Judging by joint press statements issued after the trip, it seems unlikely that anything major was discussed between Putin and his host, President Ilham Aliyev. There was some mention of increasing bilateral trade and the usual inking of inter-governmental agreements in non-critical sectors such as health care, education, climate change and food safety. But perhaps the most significant topic was the Azerbaijan-Armenia peace talks, which have been ongoing since Baku’s victory in the 2020 war. While acknowledging that “Russia is also facing crises, first of all on the Ukrainian track,” Putin also said, “If we can do something so that we can sign a peace agreement with Azerbaijan and Armenia, complete the delimitation and demarcation of the border … unblock logistics and the economy, we would be very glad.”

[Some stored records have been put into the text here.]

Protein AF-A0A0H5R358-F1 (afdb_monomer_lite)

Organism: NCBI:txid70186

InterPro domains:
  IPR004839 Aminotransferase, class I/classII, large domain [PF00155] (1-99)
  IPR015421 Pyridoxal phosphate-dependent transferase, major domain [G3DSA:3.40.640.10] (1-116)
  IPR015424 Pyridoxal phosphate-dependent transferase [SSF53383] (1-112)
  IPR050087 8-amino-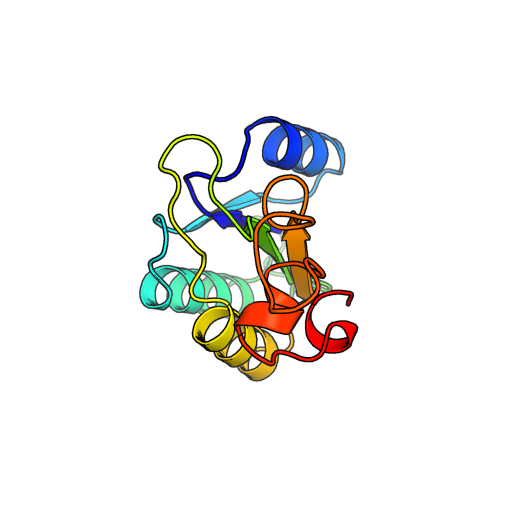7-oxononanoate synthase class-II [PTHR13693] (1-115)

Structure (mmCIF, N/CA/C/O backbone):
data_AF-A0A0H5R358-F1
#
_entry.id   AF-A0A0H5R358-F1
#
loop_
_atom_site.group_PDB
_atom_site.id
_atom_site.type_symbol
_atom_site.label_atom_id
_atom_site.label_alt_id
_atom_site.label_comp_id
_atom_site.label_asym_id
_atom_site.label_entity_id
_atom_site.label_seq_id
_atom_site.pdbx_PDB_ins_code
_atom_site.Cartn_x
_atom_site.Cartn_y
_atom_site.Cartn_z
_atom_site.occupancy
_atom_site.B_iso_or_equiv
_atom_site.auth_seq_id
_atom_site.auth_comp_id
_atom_site.auth_asym_id
_atom_site.auth_atom_id
_atom_site.pdbx_PDB_model_num
ATOM 1 N N . ILE A 1 1 ? 7.363 -2.972 -6.945 1.00 93.75 1 ILE A N 1
ATOM 2 C CA . ILE A 1 1 ? 6.728 -2.533 -5.684 1.00 93.75 1 ILE A CA 1
ATOM 3 C C . ILE A 1 1 ? 6.720 -1.013 -5.681 1.00 93.75 1 ILE A C 1
ATOM 5 O O . ILE A 1 1 ? 7.726 -0.417 -6.056 1.00 93.75 1 ILE A O 1
ATOM 9 N N . ILE A 1 2 ? 5.587 -0.406 -5.356 1.00 95.81 2 ILE A N 1
ATOM 10 C CA . ILE A 1 2 ? 5.404 1.039 -5.220 1.00 95.81 2 ILE A CA 1
ATOM 11 C C . ILE A 1 2 ? 5.009 1.283 -3.761 1.00 95.81 2 ILE A C 1
ATOM 13 O O . ILE A 1 2 ? 4.002 0.745 -3.319 1.00 95.81 2 ILE A O 1
ATOM 17 N N . SER A 1 3 ? 5.826 2.013 -3.010 1.00 95.31 3 SER A N 1
ATOM 18 C CA . SER A 1 3 ? 5.650 2.238 -1.569 1.00 95.31 3 SER A CA 1
ATOM 19 C C . SER A 1 3 ? 5.362 3.704 -1.291 1.00 95.31 3 SER A C 1
ATOM 21 O O . SER A 1 3 ? 5.965 4.560 -1.940 1.00 95.31 3 SER A O 1
ATOM 23 N N . ASP A 1 4 ? 4.505 3.990 -0.316 1.00 95.00 4 ASP A N 1
ATOM 24 C CA . ASP A 1 4 ? 4.412 5.332 0.266 1.00 95.00 4 ASP A CA 1
ATOM 25 C C . ASP A 1 4 ? 5.766 5.703 0.904 1.00 95.00 4 ASP A C 1
ATOM 27 O O . ASP A 1 4 ? 6.511 4.814 1.348 1.00 95.00 4 ASP A O 1
ATOM 31 N N . SER A 1 5 ? 6.126 6.989 0.892 1.00 92.94 5 SER A N 1
ATOM 32 C CA . SER A 1 5 ? 7.395 7.481 1.436 1.00 92.94 5 SER A CA 1
ATOM 33 C C . SER A 1 5 ? 7.502 7.403 2.957 1.00 92.94 5 SER A C 1
ATOM 35 O O . SER A 1 5 ? 8.629 7.345 3.446 1.00 92.94 5 SER A O 1
ATOM 37 N N . CYS A 1 6 ? 6.379 7.380 3.682 1.00 90.88 6 CYS A N 1
ATOM 38 C CA . CYS A 1 6 ? 6.351 7.244 5.143 1.00 90.88 6 CYS A CA 1
ATOM 39 C C . CYS A 1 6 ? 6.057 5.814 5.616 1.00 90.88 6 CYS A C 1
ATOM 41 O O . CYS A 1 6 ? 5.940 5.585 6.815 1.00 90.88 6 CYS A O 1
ATOM 43 N N . ASN A 1 7 ? 5.985 4.833 4.707 1.00 86.88 7 ASN A N 1
ATOM 44 C CA . ASN A 1 7 ? 5.925 3.432 5.124 1.00 86.88 7 ASN A CA 1
ATOM 45 C C . ASN A 1 7 ? 7.152 3.061 5.963 1.00 86.88 7 ASN A C 1
ATOM 47 O O . ASN A 1 7 ? 8.292 3.437 5.659 1.00 86.88 7 ASN A O 1
ATOM 51 N N . HIS A 1 8 ? 6.925 2.219 6.961 1.00 78.44 8 HIS A N 1
ATOM 52 C CA . HIS A 1 8 ? 7.939 1.723 7.859 1.00 78.44 8 HIS A CA 1
ATOM 53 C C . HIS A 1 8 ? 9.056 1.029 7.077 1.00 78.44 8 HIS A C 1
ATOM 55 O O . HIS A 1 8 ? 8.849 0.208 6.174 1.00 78.44 8 HIS A O 1
ATOM 61 N N . SER A 1 9 ? 10.292 1.354 7.452 1.00 71.88 9 SER A N 1
ATOM 62 C CA . SER A 1 9 ? 11.487 0.905 6.734 1.00 71.88 9 SER A CA 1
ATOM 63 C C . SER A 1 9 ? 11.598 -0.624 6.623 1.00 71.88 9 SER A C 1
ATOM 65 O O . SER A 1 9 ? 12.171 -1.118 5.648 1.00 71.88 9 SER A O 1
ATOM 67 N N . SER A 1 10 ? 11.004 -1.385 7.554 1.00 73.75 10 SER A N 1
ATOM 68 C CA . SER A 1 10 ? 10.988 -2.856 7.512 1.00 73.75 10 SER A CA 1
ATOM 69 C C . SER A 1 10 ? 10.298 -3.407 6.259 1.00 73.75 10 SER A C 1
ATOM 71 O O . SER A 1 10 ? 10.812 -4.346 5.646 1.00 73.75 10 SER A O 1
ATOM 73 N N . ILE A 1 11 ? 9.194 -2.792 5.823 1.00 72.50 11 ILE A N 1
ATOM 74 C CA . ILE A 1 11 ? 8.452 -3.176 4.615 1.00 72.50 11 ILE A CA 1
ATOM 75 C C . ILE A 1 11 ? 9.332 -2.962 3.382 1.00 72.50 11 ILE A C 1
ATOM 77 O O . ILE A 1 11 ? 9.452 -3.833 2.516 1.00 72.50 11 ILE A O 1
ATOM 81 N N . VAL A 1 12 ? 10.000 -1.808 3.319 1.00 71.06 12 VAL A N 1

The statement brings home the fact that Moscow understands how much geopolitical ground it has lost in the South Caucasus, its decline caused by the outcome of the 2020 Nagorno-Karabakh war. Azerbaijan’s victory, aided as it was by Turkey, shifted the regional balance of power in Baku’s favor, while Armenia’s belief that Russia failed to sufficiently aid it in the conflict soured relations with its former ally in Moscow.

Putin’s choice of words in the offer to help mediate between the two sides is also telling. Moscow came late to the party, but it is trying to use its influence in Azerbaijan to position itself as a guarantor of peace. It certainly does not want Turkey, much less the West, to claim that role, especially in a region so critical to Russian security. Moscow knows that Yerevan is now gravitating toward the West, but Baku’s cold relations with the U.S. and Europe give it an opportunity to disrupt the process.

The question is: How reliable is Russia as a partner if it can’t protect its own territory from Ukraine? This is why the timing of this visit is odd. Baku may not need Moscow’s help to mediate with Yerevan, but Russia is its northern neighbor, and there are long, deep and extensive ties between the two. Azerbaijan can’t help but be worried about what it sees as continued setbacks for the Kremlin. The war in Ukraine – and Russia’s overall strategic interests – therefore had to be front and center between Putin and Aliyev, even if it didn’t make it into the official readouts. Recall, too, that the two met only a few months ago in Moscow. It’s hard to believe that Putin, in such a small amount of time, would need to address more than he already had in April and with someone he had otherwise not bothered to visit in years.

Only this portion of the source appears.